Scan the entries below and return each line that contains "backbone".

** Data extracted from a collection **
***
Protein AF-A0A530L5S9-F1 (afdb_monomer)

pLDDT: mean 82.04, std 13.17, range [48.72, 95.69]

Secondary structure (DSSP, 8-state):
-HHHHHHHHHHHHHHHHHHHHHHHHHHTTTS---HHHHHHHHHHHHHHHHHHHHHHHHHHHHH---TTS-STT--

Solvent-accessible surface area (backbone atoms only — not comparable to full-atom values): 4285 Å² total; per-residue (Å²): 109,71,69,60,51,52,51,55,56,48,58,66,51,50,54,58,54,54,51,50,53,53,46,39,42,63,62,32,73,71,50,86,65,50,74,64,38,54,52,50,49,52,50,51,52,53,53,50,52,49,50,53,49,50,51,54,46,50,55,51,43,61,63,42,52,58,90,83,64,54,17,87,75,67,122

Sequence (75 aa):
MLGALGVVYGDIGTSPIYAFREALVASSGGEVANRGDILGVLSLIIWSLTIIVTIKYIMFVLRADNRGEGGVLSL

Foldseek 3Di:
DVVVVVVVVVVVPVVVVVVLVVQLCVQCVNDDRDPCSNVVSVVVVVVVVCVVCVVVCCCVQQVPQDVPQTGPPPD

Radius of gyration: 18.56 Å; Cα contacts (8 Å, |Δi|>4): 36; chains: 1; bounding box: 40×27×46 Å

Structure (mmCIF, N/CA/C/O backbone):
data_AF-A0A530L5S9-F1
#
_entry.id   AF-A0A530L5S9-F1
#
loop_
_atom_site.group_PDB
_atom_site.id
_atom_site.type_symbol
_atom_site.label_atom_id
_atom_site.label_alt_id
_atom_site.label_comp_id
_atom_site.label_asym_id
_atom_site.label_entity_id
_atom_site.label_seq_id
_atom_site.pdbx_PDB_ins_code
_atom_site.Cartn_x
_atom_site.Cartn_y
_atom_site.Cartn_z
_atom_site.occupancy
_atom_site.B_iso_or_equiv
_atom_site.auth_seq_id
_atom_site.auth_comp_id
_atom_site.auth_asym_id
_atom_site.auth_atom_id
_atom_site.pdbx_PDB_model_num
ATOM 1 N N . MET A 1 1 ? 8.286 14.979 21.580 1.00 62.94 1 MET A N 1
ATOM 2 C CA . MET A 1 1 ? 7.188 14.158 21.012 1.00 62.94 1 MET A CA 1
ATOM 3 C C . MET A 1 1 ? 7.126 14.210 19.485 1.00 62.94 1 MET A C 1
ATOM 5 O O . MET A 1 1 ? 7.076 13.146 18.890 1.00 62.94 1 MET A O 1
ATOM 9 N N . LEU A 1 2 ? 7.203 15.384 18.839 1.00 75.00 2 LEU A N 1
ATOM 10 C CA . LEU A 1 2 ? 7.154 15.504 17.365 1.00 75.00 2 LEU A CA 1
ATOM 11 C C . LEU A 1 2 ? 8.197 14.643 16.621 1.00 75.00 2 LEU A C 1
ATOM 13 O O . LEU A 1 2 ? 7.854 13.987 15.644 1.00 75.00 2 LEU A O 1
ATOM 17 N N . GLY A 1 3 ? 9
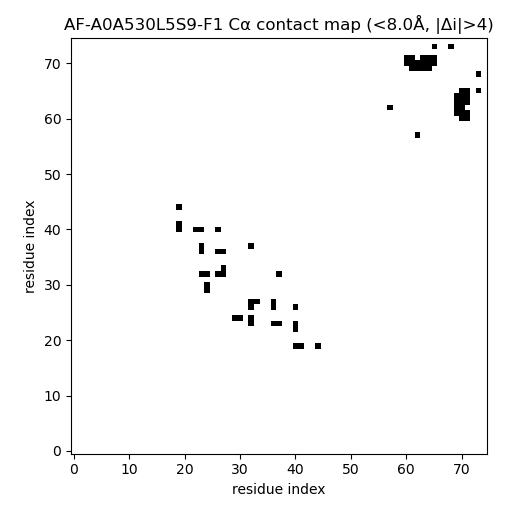.436 14.568 17.124 1.00 81.19 3 GLY A N 1
ATOM 18 C CA . GLY A 1 3 ? 10.480 13.721 16.529 1.00 81.19 3 GLY A CA 1
ATOM 19 C C . GLY A 1 3 ? 10.161 12.219 16.557 1.00 81.19 3 GLY A C 1
ATOM 20 O O . GLY A 1 3 ? 10.439 11.524 15.590 1.00 81.19 3 GLY A O 1
ATOM 21 N N . ALA A 1 4 ? 9.509 11.723 17.616 1.00 86.31 4 ALA A N 1
ATOM 22 C CA . ALA A 1 4 ? 9.119 10.313 17.710 1.00 86.31 4 ALA A CA 1
ATOM 23 C C . ALA A 1 4 ? 7.980 9.968 16.736 1.00 86.31 4 ALA A C 1
ATOM 25 O O . ALA A 1 4 ? 8.020 8.923 16.098 1.00 86.31 4 ALA A O 1
ATOM 26 N N . LEU A 1 5 ? 7.006 10.870 16.559 1.00 85.50 5 LEU A N 1
ATOM 27 C CA . LEU A 1 5 ? 5.959 10.708 15.544 1.00 85.50 5 LEU A CA 1
ATOM 28 C C . LEU A 1 5 ? 6.550 10.685 14.130 1.00 85.50 5 LEU A C 1
ATOM 30 O O . LEU A 1 5 ? 6.162 9.842 13.330 1.00 85.50 5 LEU A O 1
ATOM 34 N N . GLY A 1 6 ? 7.518 11.560 13.837 1.00 85.44 6 GLY A N 1
ATOM 35 C CA . GLY A 1 6 ? 8.205 11.583 12.542 1.00 85.44 6 GLY A CA 1
ATOM 36 C C . GLY A 1 6 ? 8.915 10.267 12.213 1.00 85.44 6 GLY A C 1
ATOM 37 O O . GLY A 1 6 ? 8.821 9.794 11.086 1.00 85.44 6 GLY A O 1
ATOM 38 N N . VAL A 1 7 ? 9.557 9.636 13.202 1.00 86.69 7 VAL A N 1
ATOM 39 C CA . VAL A 1 7 ? 10.192 8.318 13.027 1.00 86.69 7 VAL A CA 1
ATOM 40 C C . VAL A 1 7 ? 9.149 7.231 12.757 1.00 86.69 7 VAL A C 1
ATOM 42 O O . VAL A 1 7 ? 9.312 6.463 11.815 1.00 86.69 7 VAL A O 1
ATOM 45 N N . VAL A 1 8 ? 8.054 7.196 13.527 1.00 85.88 8 VAL A N 1
ATOM 46 C CA . VAL A 1 8 ? 6.995 6.181 13.372 1.00 85.88 8 VAL A CA 1
ATOM 47 C C . VAL A 1 8 ? 6.295 6.303 12.018 1.00 85.88 8 VAL A C 1
ATOM 49 O O . VAL A 1 8 ? 6.143 5.311 11.312 1.00 85.88 8 VAL A O 1
ATOM 52 N N . TYR A 1 9 ? 5.900 7.514 11.617 1.00 83.19 9 TYR A N 1
ATOM 53 C CA . TYR A 1 9 ? 5.287 7.726 10.303 1.00 83.19 9 TYR A CA 1
ATOM 54 C C . TYR A 1 9 ? 6.278 7.519 9.151 1.00 83.19 9 TYR A C 1
ATOM 56 O O . TYR A 1 9 ? 5.869 7.085 8.075 1.00 83.19 9 TYR A O 1
ATOM 64 N N . GLY A 1 10 ? 7.570 7.776 9.375 1.00 84.19 10 GLY A N 1
ATOM 65 C CA . GLY A 1 10 ? 8.629 7.453 8.422 1.00 84.19 10 GLY A CA 1
ATOM 66 C C . GLY A 1 10 ? 8.740 5.949 8.169 1.00 84.19 10 GLY 
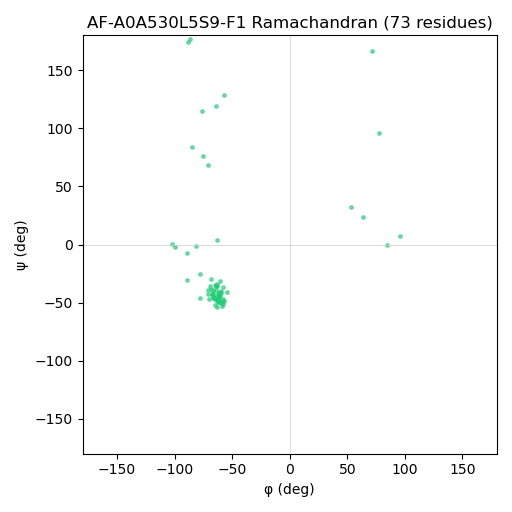A C 1
ATOM 67 O O . GLY A 1 10 ? 8.714 5.526 7.018 1.00 84.19 10 GLY A O 1
ATOM 68 N N . ASP A 1 11 ? 8.788 5.141 9.229 1.00 86.12 11 ASP A N 1
ATOM 69 C CA . ASP A 1 11 ? 8.898 3.676 9.144 1.00 86.12 11 ASP A CA 1
ATOM 70 C C . ASP A 1 11 ? 7.664 3.015 8.491 1.00 86.12 11 ASP A C 1
ATOM 72 O O . ASP A 1 11 ? 7.775 2.076 7.697 1.00 86.12 11 ASP A O 1
ATOM 76 N N . ILE A 1 12 ? 6.473 3.577 8.732 1.00 84.88 12 ILE A N 1
ATOM 77 C CA . ILE A 1 12 ? 5.230 3.157 8.061 1.00 84.88 12 ILE A CA 1
ATOM 78 C C . ILE A 1 12 ? 5.295 3.397 6.542 1.00 84.88 12 ILE A C 1
ATOM 80 O O . ILE A 1 12 ? 4.715 2.632 5.774 1.00 84.88 12 ILE A O 1
ATOM 84 N N . GLY A 1 13 ? 5.970 4.460 6.093 1.00 79.38 13 GLY A N 1
ATOM 85 C CA . GLY A 1 13 ? 6.016 4.853 4.681 1.00 79.38 13 GLY A CA 1
ATOM 86 C C . GLY A 1 13 ? 7.147 4.214 3.870 1.00 79.38 13 GLY A C 1
ATOM 87 O O . GLY A 1 13 ? 6.987 3.984 2.671 1.00 79.38 13 GLY A O 1
ATOM 88 N N . THR A 1 14 ? 8.284 3.901 4.494 1.00 86.31 14 THR A N 1
ATOM 89 C CA . THR A 1 14 ? 9.442 3.313 3.797 1.00 86.31 14 THR A CA 1
ATOM 90 C C . THR A 1 14 ? 9.160 1.894 3.315 1.00 86.31 14 THR A C 1
ATOM 92 O O . THR A 1 14 ? 9.550 1.534 2.204 1.00 86.31 14 THR A O 1
ATOM 95 N N . SER A 1 15 ? 8.440 1.099 4.106 1.00 86.06 15 SER A N 1
ATOM 96 C CA . SER A 1 15 ? 8.135 -0.299 3.791 1.00 86.06 15 SER A CA 1
ATOM 97 C C . SER A 1 15 ? 7.320 -0.470 2.490 1.00 86.06 15 SER A C 1
ATOM 99 O O . SER A 1 15 ? 7.758 -1.246 1.635 1.00 86.06 15 SER A O 1
ATOM 101 N N . PRO A 1 16 ? 6.226 0.284 2.236 1.00 85.00 16 PRO A N 1
ATOM 102 C CA . PRO A 1 16 ? 5.541 0.279 0.943 1.00 85.00 16 PRO A CA 1
ATOM 103 C C . PRO A 1 16 ? 6.421 0.676 -0.244 1.00 85.00 16 PRO A C 1
ATOM 105 O O . PRO A 1 16 ? 6.268 0.108 -1.321 1.00 85.00 16 PRO A O 1
ATOM 108 N N . ILE A 1 17 ? 7.342 1.631 -0.070 1.00 86.94 17 ILE A N 1
ATOM 109 C CA . ILE A 1 17 ? 8.197 2.111 -1.167 1.00 86.94 17 ILE A CA 1
ATOM 110 C C . ILE A 1 17 ? 9.174 1.017 -1.609 1.00 86.94 17 ILE A C 1
ATOM 112 O O . ILE A 1 17 ? 9.325 0.776 -2.808 1.00 86.94 17 ILE A O 1
ATOM 116 N N . TYR A 1 18 ? 9.796 0.314 -0.659 1.00 90.31 18 TYR A N 1
ATOM 117 C CA . TYR A 1 18 ? 10.651 -0.830 -0.983 1.00 90.31 18 TYR A CA 1
ATOM 118 C C . TYR A 1 18 ? 
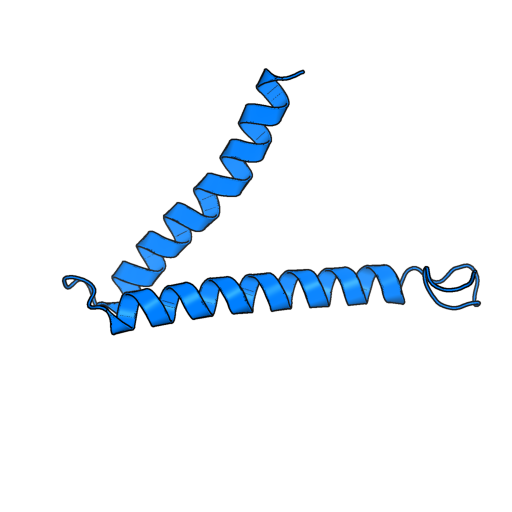9.846 -1.987 -1.575 1.00 90.31 18 TYR A C 1
ATOM 120 O O . TYR A 1 18 ? 10.247 -2.543 -2.594 1.00 90.31 18 TYR A O 1
ATOM 128 N N . ALA A 1 19 ? 8.682 -2.303 -1.001 1.00 90.56 19 ALA A N 1
ATOM 129 C CA . ALA A 1 19 ? 7.811 -3.352 -1.526 1.00 90.56 19 ALA A CA 1
ATOM 130 C C . ALA A 1 19 ? 7.359 -3.061 -2.968 1.00 90.56 19 ALA A C 1
ATOM 132 O O . ALA A 1 19 ? 7.387 -3.953 -3.810 1.00 90.56 19 ALA A O 1
ATOM 133 N N . PHE A 1 20 ? 7.001 -1.810 -3.274 1.00 91.19 20 PHE A N 1
ATOM 134 C CA . PHE A 1 20 ? 6.637 -1.379 -4.623 1.00 91.19 20 PHE A C
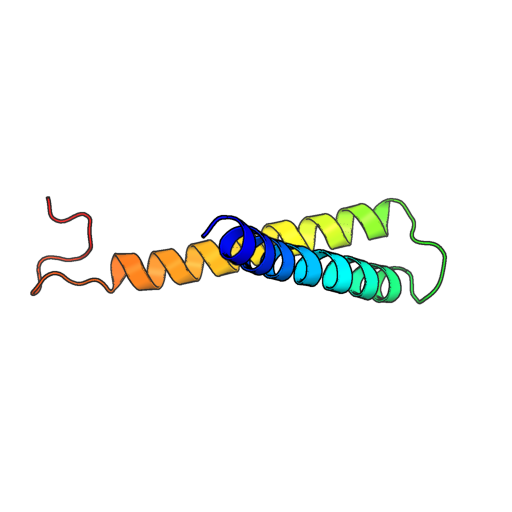A 1
ATOM 135 C C . PHE A 1 20 ? 7.803 -1.524 -5.604 1.00 91.19 20 PHE A C 1
ATOM 137 O O . PHE A 1 20 ? 7.613 -2.036 -6.705 1.00 91.19 20 PHE A O 1
ATOM 144 N N . ARG A 1 21 ? 9.014 -1.122 -5.198 1.00 90.12 21 ARG A N 1
ATOM 145 C CA . ARG A 1 21 ? 10.223 -1.265 -6.019 1.00 90.12 21 ARG A CA 1
ATOM 146 C C . ARG A 1 21 ? 10.502 -2.728 -6.358 1.00 90.12 21 ARG A C 1
ATOM 148 O O . ARG A 1 21 ? 10.697 -3.048 -7.525 1.00 90.12 21 ARG A O 1
ATOM 155 N N . GLU A 1 22 ? 10.512 -3.605 -5.360 1.00 92.50 22 GLU A N 1
ATOM 156 C CA . GLU A 1 22 ? 10.800 -5.027 -5.571 1.00 92.50 22 GLU A CA 1
ATOM 157 C C . GLU A 1 22 ? 9.699 -5.715 -6.386 1.00 92.50 22 GLU A C 1
ATOM 159 O O . GLU A 1 22 ? 9.994 -6.495 -7.290 1.00 92.50 22 GLU A O 1
ATOM 164 N N . ALA A 1 23 ? 8.430 -5.373 -6.146 1.00 92.19 23 ALA A N 1
ATOM 165 C CA . ALA A 1 23 ? 7.317 -5.886 -6.938 1.00 92.19 23 ALA A CA 1
ATOM 166 C C . ALA A 1 23 ? 7.378 -5.423 -8.403 1.00 92.19
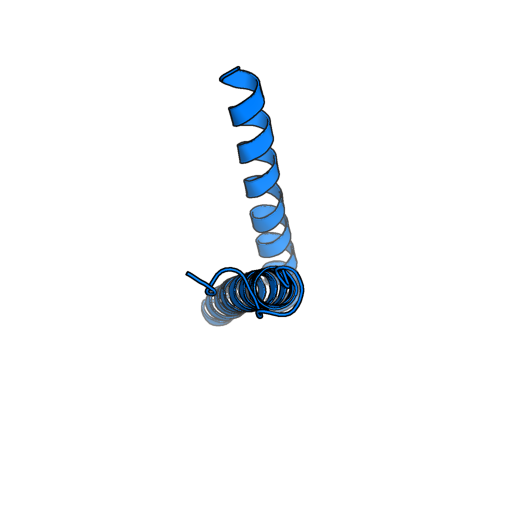 23 ALA A C 1
ATOM 168 O O . ALA A 1 23 ? 7.042 -6.196 -9.298 1.00 92.19 23 ALA A O 1
ATOM 169 N N . LEU A 1 24 ? 7.845 -4.198 -8.665 1.00 93.56 24 LEU A N 1
ATOM 170 C CA . LEU A 1 24 ? 8.073 -3.708 -10.026 1.00 93.56 24 LEU A CA 1
ATOM 171 C C . LEU A 1 24 ? 9.191 -4.461 -10.735 1.00 93.56 24 LEU A C 1
ATOM 173 O O . LEU A 1 24 ? 9.000 -4.862 -11.877 1.00 93.56 24 LEU A O 1
ATOM 177 N N . VAL A 1 25 ? 10.323 -4.681 -10.061 1.00 92.31 25 VAL A N 1
ATOM 178 C CA . VAL A 1 25 ? 11.441 -5.466 -10.611 1.00 92.31 25 VAL A CA 1
ATOM 179 C C . VAL A 1 25 ? 10.996 -6.896 -10.921 1.00 92.31 25 VAL A C 1
ATOM 181 O O . VAL A 1 25 ? 11.349 -7.440 -11.966 1.00 92.31 25 VAL A O 1
ATOM 184 N N . ALA A 1 26 ? 10.186 -7.493 -10.041 1.00 91.38 26 ALA A N 1
ATOM 185 C CA . ALA A 1 26 ? 9.612 -8.815 -10.260 1.00 91.38 26 ALA A CA 1
ATOM 186 C C . ALA A 1 26 ? 8.612 -8.839 -11.432 1.00 91.38 26 ALA A C 1
ATOM 188 O O . ALA A 1 26 ? 8.641 -9.776 -12.226 1.00 91.38 26 ALA A O 1
ATOM 189 N N . SER A 1 27 ? 7.754 -7.818 -11.565 1.00 91.25 27 SER A N 1
ATOM 190 C CA . SER A 1 27 ? 6.763 -7.716 -12.651 1.00 91.25 27 SER A CA 1
ATOM 191 C C . SER A 1 27 ? 7.419 -7.513 -14.014 1.00 91.25 27 SER A C 1
ATOM 193 O O . SER A 1 27 ? 7.024 -8.155 -14.981 1.00 91.25 27 SER A O 1
ATOM 195 N N . SER A 1 28 ? 8.439 -6.654 -14.091 1.00 91.12 28 SER A N 1
ATOM 196 C CA . SER A 1 28 ? 9.1
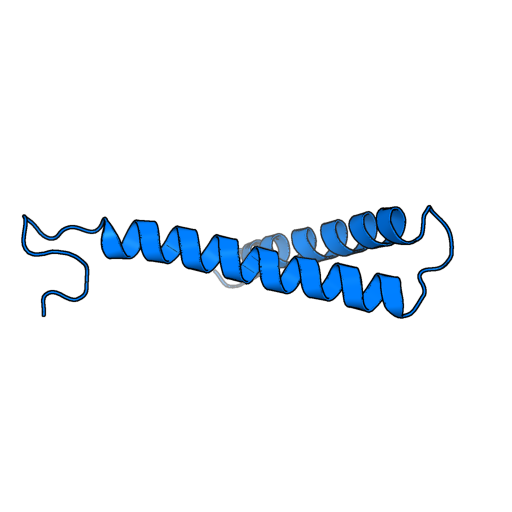20 -6.335 -15.348 1.00 91.12 28 SER A CA 1
ATOM 197 C C . SER A 1 28 ? 10.167 -7.374 -15.764 1.00 91.12 28 SER A C 1
ATOM 199 O O . SER A 1 28 ? 10.818 -7.207 -16.791 1.00 91.12 28 SER A O 1
ATOM 201 N N . GLY A 1 29 ? 10.388 -8.424 -14.963 1.00 87.50 29 GLY A N 1
ATOM 202 C CA . GLY A 1 29 ? 11.409 -9.440 -15.238 1.00 87.50 29 GLY A CA 1
ATOM 203 C C . GLY A 1 29 ? 12.842 -8.893 -15.231 1.00 87.50 29 GLY A C 1
ATOM 204 O O . GLY A 1 29 ? 13.722 -9.472 -15.863 1.00 87.50 29 GLY A O 1
ATOM 205 N N . GLY A 1 30 ? 13.082 -7.773 -14.542 1.00 78.94 30 GLY A N 1
ATOM 206 C CA . GLY A 1 30 ? 14.371 -7.075 -14.537 1.00 78.94 30 GLY A CA 1
ATOM 207 C C . GLY A 1 30 ? 14.587 -6.101 -15.702 1.00 78.94 30 GLY A C 1
ATOM 208 O O . GLY A 1 30 ? 15.621 -5.434 -15.736 1.00 78.94 30 GLY A O 1
ATOM 209 N N . GLU A 1 31 ? 13.628 -5.967 -16.621 1.00 84.31 31 GLU A N 1
ATOM 210 C CA . GLU A 1 31 ? 13.645 -4.939 -17.667 1.00 84.31 31 GLU A CA 1
ATOM 211 C C . GLU A 1 31 ? 13.027 -3.616 -17.178 1.00 84.31 31 GLU A C 1
ATOM 213 O O . GLU A 1 31 ? 12.540 -3.498 -16.047 1.00 84.31 31 GLU A O 1
ATOM 218 N N . VAL A 1 32 ? 13.051 -2.583 -18.026 1.00 87.44 32 VAL A N 1
ATOM 219 C CA . VAL A 1 32 ? 12.394 -1.303 -17.729 1.00 87.44 32 VAL A CA 1
ATOM 220 C C . VAL A 1 32 ? 10.886 -1.528 -17.625 1.00 87.44 32 VAL A C 1
ATOM 222 O O . VAL A 1 32 ? 10.249 -1.929 -18.596 1.00 87.44 32 VAL A O 1
ATOM 225 N N . ALA A 1 33 ? 10.317 -1.234 -16.453 1.00 90.06 33 ALA A N 1
ATOM 226 C CA . ALA A 1 33 ? 8.890 -1.397 -16.202 1.00 90.06 33 ALA A CA 1
ATOM 227 C C . ALA A 1 33 ? 8.048 -0.605 -17.209 1.00 90.06 33 ALA A C 1
ATOM 229 O O . ALA A 1 33 ? 8.238 0.600 -17.405 1.00 90.06 33 ALA A O 1
ATOM 230 N N . ASN A 1 34 ? 7.084 -1.286 -17.822 1.00 92.50 34 ASN A N 1
ATOM 231 C CA . ASN A 1 34 ? 6.123 -0.651 -18.706 1.00 92.50 34 ASN A CA 1
ATOM 232 C C . ASN A 1 34 ? 4.906 -0.146 -17.906 1.00 92.50 34 ASN A C 1
ATOM 234 O O . ASN A 1 34 ? 4.756 -0.368 -16.702 1.00 92.50 34 ASN A O 1
ATOM 238 N N . ARG A 1 35 ? 3.997 0.565 -18.579 1.00 93.69 35 ARG A N 1
ATOM 239 C CA . ARG A 1 35 ? 2.797 1.121 -17.933 1.00 93.69 35 ARG A CA 1
ATOM 240 C C . ARG A 1 35 ? 1.890 0.042 -17.322 1.00 93.69 35 ARG A C 1
ATOM 242 O O . ARG A 1 35 ? 1.225 0.319 -16.327 1.00 93.69 35 ARG A O 1
ATOM 249 N N . GLY A 1 36 ? 1.851 -1.149 -17.915 1.00 93.94 36 GLY A N 1
ATOM 250 C CA . GLY A 1 36 ? 1.091 -2.291 -17.414 1.00 93.94 36 GLY A CA 1
ATOM 251 C C . GLY A 1 36 ? 1.637 -2.797 -16.083 1.00 93.94 36 GLY A C 1
ATOM 252 O O . GLY A 1 36 ? 0.860 -2.946 -15.145 1.00 93.94 36 GLY A O 1
ATOM 253 N N . ASP A 1 37 ? 2.959 -2.947 -15.969 1.00 93.25 37 ASP A N 1
ATOM 254 C CA . ASP A 1 37 ? 3.631 -3.355 -14.725 1.00 93.25 37 ASP A CA 1
ATOM 255 C C . ASP A 1 37 ? 3.321 -2.387 -13.581 1.00 93.25 37 ASP A C 1
ATOM 257 O O . ASP A 1 37 ? 2.915 -2.786 -12.491 1.00 93.25 37 ASP A O 1
ATOM 261 N N . ILE A 1 38 ? 3.436 -1.084 -13.854 1.00 93.25 38 ILE A N 1
ATOM 262 C CA . ILE A 1 38 ? 3.184 -0.027 -12.868 1.00 93.25 38 ILE A CA 1
ATOM 263 C C . ILE A 1 38 ? 1.743 -0.068 -12.367 1.00 93.25 38 ILE A C 1
ATOM 265 O O . ILE A 1 38 ? 1.509 -0.049 -11.158 1.00 93.25 38 ILE A O 1
ATOM 269 N N . LEU A 1 39 ? 0.771 -0.133 -13.279 1.00 95.62 39 LEU A N 1
ATOM 270 C CA . LEU A 1 39 ? -0.641 -0.169 -12.901 1.00 95.62 39 LEU A CA 1
ATOM 271 C C . LEU A 1 39 ? -1.015 -1.488 -12.213 1.00 95.62 39 LEU A C 1
ATOM 273 O O . LEU A 1 39 ? -1.806 -1.469 -11.270 1.00 95.62 39 LEU A O 1
ATOM 277 N N . GLY A 1 40 ? -0.428 -2.607 -12.641 1.00 95.06 40 GLY A N 1
ATOM 278 C CA . GLY A 1 40 ? -0.629 -3.922 -12.039 1.00 95.06 40 GLY A CA 1
ATOM 279 C C . GLY A 1 40 ? -0.142 -3.966 -10.594 1.00 95.06 40 GLY A C 1
ATOM 280 O O . GLY A 1 40 ? -0.923 -4.259 -9.688 1.00 95.06 40 GLY A O 1
ATOM 281 N N . VAL A 1 41 ? 1.117 -3.589 -10.356 1.00 94.81 41 VAL A N 1
ATOM 282 C CA . VAL A 1 41 ? 1.696 -3.547 -9.006 1.00 94.81 41 VAL A CA 1
ATOM 283 C C . VAL A 1 41 ? 0.942 -2.555 -8.115 1.00 94.81 41 VAL A C 1
ATOM 285 O O . VAL A 1 41 ? 0.614 -2.882 -6.975 1.00 94.81 41 VAL A O 1
ATOM 288 N N . LEU A 1 42 ? 0.610 -1.363 -8.624 1.00 93.50 42 LEU A N 1
ATOM 289 C CA . LEU A 1 42 ? -0.139 -0.369 -7.852 1.00 93.50 42 LEU A CA 1
ATOM 290 C C . LEU A 1 42 ? -1.525 -0.892 -7.446 1.00 93.50 42 LEU A C 1
ATOM 292 O O . LEU A 1 42 ? -1.935 -0.728 -6.297 1.00 93.50 42 LEU A O 1
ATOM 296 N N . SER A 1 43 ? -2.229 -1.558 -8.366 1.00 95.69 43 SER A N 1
***
** Task solution **
Solvent-accessible surface area (backbone atoms only — not comparable to full-atom values): 4285 Å² total; per-residue (Å²): 109,71,69,60,51,52,51,55,56,48,58,66,51,50,54,58,54,54,51,50,53,53,46,39,42,63,62,32,73,71,50,86,65,50,74,64,38,54,52,50,49,52,50,51,52,53,53,50,52,49,50,53,49,50,51,54,46,50,55,51,43,61,63,42,52,58,90,83,64,54,17,87,75,67,122
Structure (mmCIF, N/CA/C/O backbone):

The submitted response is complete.